● Problem
Type out the whole listing again exactly, pictures omitted.

● Information
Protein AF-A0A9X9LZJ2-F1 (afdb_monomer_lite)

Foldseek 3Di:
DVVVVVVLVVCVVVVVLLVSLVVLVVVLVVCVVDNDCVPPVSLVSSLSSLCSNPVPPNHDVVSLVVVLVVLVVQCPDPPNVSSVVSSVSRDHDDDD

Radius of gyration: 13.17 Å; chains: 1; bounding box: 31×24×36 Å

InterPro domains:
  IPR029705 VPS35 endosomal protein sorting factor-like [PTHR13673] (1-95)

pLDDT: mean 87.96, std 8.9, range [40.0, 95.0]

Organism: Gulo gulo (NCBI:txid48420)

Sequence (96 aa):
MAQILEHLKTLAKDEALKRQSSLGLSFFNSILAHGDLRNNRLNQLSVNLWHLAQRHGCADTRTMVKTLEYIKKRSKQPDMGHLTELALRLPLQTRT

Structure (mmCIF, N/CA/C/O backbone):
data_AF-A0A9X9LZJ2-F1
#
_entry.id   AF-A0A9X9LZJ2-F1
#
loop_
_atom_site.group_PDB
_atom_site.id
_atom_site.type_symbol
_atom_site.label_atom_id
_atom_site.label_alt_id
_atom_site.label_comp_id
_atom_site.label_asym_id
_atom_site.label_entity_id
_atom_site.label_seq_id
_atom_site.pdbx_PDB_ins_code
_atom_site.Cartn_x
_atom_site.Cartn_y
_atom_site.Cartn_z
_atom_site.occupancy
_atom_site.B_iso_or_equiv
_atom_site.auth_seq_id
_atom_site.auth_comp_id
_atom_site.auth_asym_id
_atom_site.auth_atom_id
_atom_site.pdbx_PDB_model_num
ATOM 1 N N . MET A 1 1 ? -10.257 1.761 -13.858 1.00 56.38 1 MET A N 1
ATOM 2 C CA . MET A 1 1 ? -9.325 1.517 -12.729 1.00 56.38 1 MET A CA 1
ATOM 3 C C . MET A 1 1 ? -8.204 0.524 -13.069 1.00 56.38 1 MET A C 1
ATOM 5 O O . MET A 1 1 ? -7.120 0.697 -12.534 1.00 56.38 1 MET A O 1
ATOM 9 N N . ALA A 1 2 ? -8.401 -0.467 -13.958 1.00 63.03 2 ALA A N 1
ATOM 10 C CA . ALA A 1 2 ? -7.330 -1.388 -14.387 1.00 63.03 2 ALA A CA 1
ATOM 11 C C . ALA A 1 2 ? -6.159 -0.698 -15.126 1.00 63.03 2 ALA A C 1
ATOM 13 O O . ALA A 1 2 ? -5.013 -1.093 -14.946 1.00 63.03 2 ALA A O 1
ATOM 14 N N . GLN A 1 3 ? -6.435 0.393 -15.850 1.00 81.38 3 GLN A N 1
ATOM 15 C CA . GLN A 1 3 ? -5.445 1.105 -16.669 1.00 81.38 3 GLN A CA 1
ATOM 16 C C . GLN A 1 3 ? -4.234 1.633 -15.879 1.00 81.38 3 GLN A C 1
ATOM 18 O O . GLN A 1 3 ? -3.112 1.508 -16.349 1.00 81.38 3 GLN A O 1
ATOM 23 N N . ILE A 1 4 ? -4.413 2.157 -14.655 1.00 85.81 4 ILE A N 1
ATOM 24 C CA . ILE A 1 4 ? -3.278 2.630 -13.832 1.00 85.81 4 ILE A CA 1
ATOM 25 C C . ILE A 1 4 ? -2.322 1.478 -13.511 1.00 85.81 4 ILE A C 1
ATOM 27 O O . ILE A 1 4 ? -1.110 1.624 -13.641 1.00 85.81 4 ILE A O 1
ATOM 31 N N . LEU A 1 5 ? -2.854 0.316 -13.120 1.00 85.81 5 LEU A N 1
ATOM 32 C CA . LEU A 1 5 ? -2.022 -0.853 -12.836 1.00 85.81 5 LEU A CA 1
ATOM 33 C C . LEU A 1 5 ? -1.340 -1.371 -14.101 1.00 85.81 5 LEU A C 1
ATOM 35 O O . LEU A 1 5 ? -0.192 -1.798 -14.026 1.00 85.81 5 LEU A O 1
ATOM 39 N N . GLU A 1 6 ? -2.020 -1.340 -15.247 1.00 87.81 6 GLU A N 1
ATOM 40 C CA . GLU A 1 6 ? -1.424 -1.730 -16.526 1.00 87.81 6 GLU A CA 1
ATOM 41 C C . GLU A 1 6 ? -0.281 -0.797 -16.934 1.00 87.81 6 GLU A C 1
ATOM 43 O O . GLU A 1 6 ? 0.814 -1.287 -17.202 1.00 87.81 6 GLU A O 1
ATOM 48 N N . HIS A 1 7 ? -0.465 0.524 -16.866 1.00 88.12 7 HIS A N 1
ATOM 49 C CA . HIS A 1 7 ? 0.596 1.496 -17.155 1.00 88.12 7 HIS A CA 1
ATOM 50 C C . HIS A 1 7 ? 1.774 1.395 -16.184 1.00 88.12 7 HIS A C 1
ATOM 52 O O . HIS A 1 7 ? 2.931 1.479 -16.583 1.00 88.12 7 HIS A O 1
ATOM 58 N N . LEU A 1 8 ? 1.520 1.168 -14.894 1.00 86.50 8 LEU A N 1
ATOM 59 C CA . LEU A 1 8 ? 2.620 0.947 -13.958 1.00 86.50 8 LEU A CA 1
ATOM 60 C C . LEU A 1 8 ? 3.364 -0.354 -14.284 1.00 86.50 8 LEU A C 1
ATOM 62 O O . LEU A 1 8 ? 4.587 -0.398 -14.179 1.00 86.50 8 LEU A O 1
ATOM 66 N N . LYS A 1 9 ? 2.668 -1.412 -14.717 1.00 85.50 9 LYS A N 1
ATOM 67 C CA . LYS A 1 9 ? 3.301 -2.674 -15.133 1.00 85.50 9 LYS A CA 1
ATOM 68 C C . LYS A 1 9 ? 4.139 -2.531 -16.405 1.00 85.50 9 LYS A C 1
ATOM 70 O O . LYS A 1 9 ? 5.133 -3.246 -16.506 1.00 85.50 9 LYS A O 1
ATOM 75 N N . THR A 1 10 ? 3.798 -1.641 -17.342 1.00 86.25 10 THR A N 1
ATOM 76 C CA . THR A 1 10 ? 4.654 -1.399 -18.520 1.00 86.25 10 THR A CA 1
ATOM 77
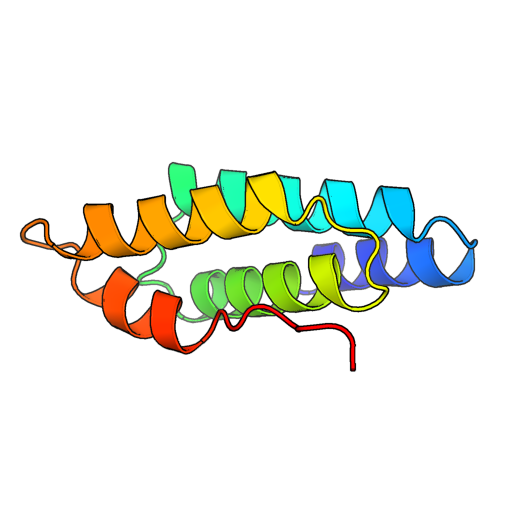 C C . THR A 1 10 ? 5.995 -0.795 -18.117 1.00 86.25 10 THR A C 1
ATOM 79 O O . THR A 1 10 ? 7.013 -1.262 -18.605 1.00 86.25 10 THR A O 1
ATOM 82 N N . LEU A 1 11 ? 6.030 0.100 -17.120 1.00 81.25 11 LEU A N 1
ATOM 83 C CA . LEU A 1 11 ? 7.288 0.670 -16.610 1.00 81.25 11 LEU A CA 1
ATOM 84 C C . LEU A 1 11 ? 8.266 -0.379 -16.055 1.00 81.25 11 LEU A C 1
ATOM 86 O O . LEU A 1 11 ? 9.469 -0.147 -16.060 1.00 81.25 11 LEU A O 1
ATOM 90 N N . ALA A 1 12 ? 7.782 -1.531 -15.575 1.00 78.44 12 ALA A N 1
ATOM 91 C CA . ALA A 1 12 ? 8.680 -2.615 -15.168 1.00 78.44 12 ALA A CA 1
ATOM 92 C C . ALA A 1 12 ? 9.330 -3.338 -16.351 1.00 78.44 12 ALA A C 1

● Written response
Protein AF-A0A9X9LZJ2-F1 (afdb_monomer_lite)

Foldseek 3Di:
DVVVVVVLVVCVVVVVLLVSLVVLVVVLVVCVVDNDCVPPVSLVSSLSSLCSNPVPPNHDVVSLVVVLVVLVVQCPDPPNVSSVVSSVSRDHDDDD

Radius of gyration: 13.17 Å; chains: 1; bounding box: 31×24×36 Å

InterPro domains:
  IPR029705 VPS35 endosomal protein sorting factor-like [PTHR13673] (1-95)

pLDDT: mean 87.96, std 8.9, range [40.0, 95.0]

Organism: Gulo gulo (NCBI:txid48420)

Sequence (96 aa):
MAQILEHLKTLAKDEALKRQSSLGLSFFNSILAHGDLRNNRLNQLSVNLWHLAQRHGCADTRTMVKTLEYIKKRSKQPDMGHLTELALRLPLQTRT

Structure (mmCIF, N/CA/C/O backbone):
data_AF-A0A9X9LZJ2-F1
#
_entry.id   AF-A0A9X9LZJ2-F1
#
loop_
_atom_site.group_PDB
_atom_site.id
_atom_site.type_symbol
_atom_site.label_atom_id
_atom_site.label_alt_id
_atom_site.label_comp_id
_atom_site.label_asym_id
_atom_site.label_entity_id
_atom_site.label_seq_id
_atom_site.pdbx_PDB_ins_code
_atom_site.Cartn_x
_atom_site.Cartn_y
_atom_site.Cartn_z
_atom_site.occupancy
_atom_site.B_iso_or_equiv
_atom_site.auth_seq_id
_atom_site.auth_comp_id
_atom_site.auth_asym_id
_atom_site.auth_atom_id
_atom_site.pdbx_PDB_model_num
ATOM 1 N N . MET A 1 1 ? -10.257 1.761 -13.858 1.00 56.38 1 MET A N 1
ATOM 2 C CA . MET A 1 1 ? -9.325 1.517 -12.729 1.00 56.38 1 MET A CA 1
ATOM 3 C C . MET A 1 1 ? -8.204 0.524 -13.069 1.00 56.38 1 MET A C 1
ATOM 5 O O . MET A 1 1 ? -7.120 0.697 -12.534 1.00 56.38 1 MET A O 1
ATOM 9 N N . ALA A 1 2 ? -8.401 -0.467 -13.958 1.00 63.03 2 ALA A N 1
ATOM 10 C CA . ALA A 1 2 ? -7.330 -1.388 -14.387 1.00 63.03 2 ALA A CA 1
ATOM 11 C C . ALA A 1 2 ? -6.159 -0.698 -15.126 1.00 63.03 2 ALA A C 1
ATOM 13 O O . ALA A 1 2 ? -5.013 -1.093 -14.946 1.00 63.03 2 ALA A O 1
ATOM 14 N N . GLN A 1 3 ? -6.435 0.393 -15.850 1.00 81.38 3 GLN A N 1
ATOM 15 C CA . GLN A 1 3 ? -5.445 1.105 -16.669 1.00 81.38 3 GLN A CA 1
ATOM 16 C C . GLN A 1 3 ? -4.234 1.633 -15.879 1.00 81.38 3 GLN A C 1
ATOM 18 O O . GLN A 1 3 ? -3.112 1.508 -16.349 1.00 81.38 3 GLN A O 1
ATOM 23 N N . ILE A 1 4 ? -4.413 2.157 -14.655 1.00 85.81 4 ILE A N 1
ATOM 24 C CA . ILE A 1 4 ? -3.278 2.630 -13.832 1.00 85.81 4 ILE A CA 1
ATOM 25 C C . ILE A 1 4 ? -2.322 1.478 -13.511 1.00 85.81 4 ILE A C 1
ATOM 27 O O . ILE A 1 4 ? -1.110 1.624 -13.641 1.00 85.81 4 ILE A O 1
ATOM 31 N N . LEU A 1 5 ? -2.854 0.316 -13.120 1.00 85.81 5 LEU A N 1
ATOM 32 C CA . LEU A 1 5 ? -2.022 -0.853 -12.836 1.00 85.81 5 LEU A CA 1
ATOM 33 C C . LEU A 1 5 ? -1.340 -1.371 -14.101 1.00 85.81 5 LEU A C 1
ATOM 35 O O . LEU A 1 5 ? -0.192 -1.798 -14.026 1.00 85.81 5 LEU A O 1
ATOM 39 N N . GLU A 1 6 ? -2.020 -1.340 -15.247 1.00 87.81 6 GLU A N 1
ATOM 40 C CA . GLU A 1 6 ? -1.424 -1.730 -16.526 1.00 87.81 6 GLU A CA 1
ATOM 41 C C . GLU A 1 6 ? -0.281 -0.797 -16.934 1.00 87.81 6 GLU A C 1
ATOM 43 O O . GLU A 1 6 ? 0.814 -1.287 -17.202 1.00 87.81 6 GLU A O 1
ATOM 48 N N . HIS A 1 7 ? -0.465 0.524 -16.866 1.00 88.12 7 HIS A N 1
ATOM 49 C CA . HIS A 1 7 ? 0.596 1.496 -17.155 1.00 88.12 7 HIS A CA 1
ATOM 50 C C . HIS A 1 7 ? 1.774 1.395 -16.184 1.00 88.12 7 HIS A C 1
ATOM 52 O O . HIS A 1 7 ? 2.931 1.479 -16.583 1.00 88.12 7 HIS A O 1
ATOM 58 N N . LEU A 1 8 ? 1.520 1.168 -14.894 1.00 86.50 8 LEU A N 1
ATOM 59 C CA . LEU A 1 8 ? 2.620 0.947 -13.958 1.00 86.50 8 LEU A CA 1
ATOM 60 C C . LEU A 1 8 ? 3.364 -0.354 -14.284 1.00 86.50 8 LEU A C 1
ATOM 62 O O . LEU A 1 8 ? 4.587 -0.398 -14.179 1.00 86.50 8 LEU A O 1
ATOM 66 N N . LYS A 1 9 ? 2.668 -1.412 -14.717 1.00 85.50 9 LYS A N 1
ATOM 67 C CA . LYS A 1 9 ? 3.301 -2.674 -15.133 1.00 85.50 9 LYS A CA 1
ATOM 68 C C . LYS A 1 9 ? 4.139 -2.531 -16.405 1.00 85.50 9 LYS A C 1
ATOM 70 O O . LYS A 1 9 ? 5.133 -3.246 -16.506 1.00 85.50 9 LYS A O 1
ATOM 75 N N . THR A 1 10 ? 3.798 -1.641 -17.342 1.00 86.25 10 THR A N 1
ATOM 76 C CA . THR A 1 10 ? 4.654 -1.399 -18.520 1.00 86.25 10 THR A CA 1
ATOM 77
 C C . THR A 1 10 ? 5.995 -0.795 -18.117 1.00 86.25 10 THR A C 1
ATOM 79 O O . THR A 1 10 ? 7.013 -1.262 -18.605 1.00 86.25 10 THR A O 1
ATOM 82 N N . LEU A 1 11 ? 6.030 0.100 -17.120 1.00 81.25 11 LEU A N 1
ATOM 83 C CA . LEU A 1 11 ? 7.288 0.670 -16.610 1.00 81.25 11 LEU A CA 1
ATOM 84 C C . LEU A 1 11 ? 8.266 -0.379 -16.055 1.00 81.25 11 LEU A C 1
ATOM 86 O O . LEU A 1 11 ? 9.469 -0.147 -16.060 1.00 81.25 11 LEU A O 1
ATOM 90 N N . ALA A 1 12 ? 7.782 -1.531 -15.575 1.00 78.44 12 ALA A N 1
ATOM 91 C CA . ALA A 1 12 ? 8.680 -2.615 -15.168 1.00 78.44 12 ALA A CA 1
ATOM 92 C C . ALA A 1 12 ? 9.330 -3.338 -16.351 1.00 78.44 12 ALA A C 1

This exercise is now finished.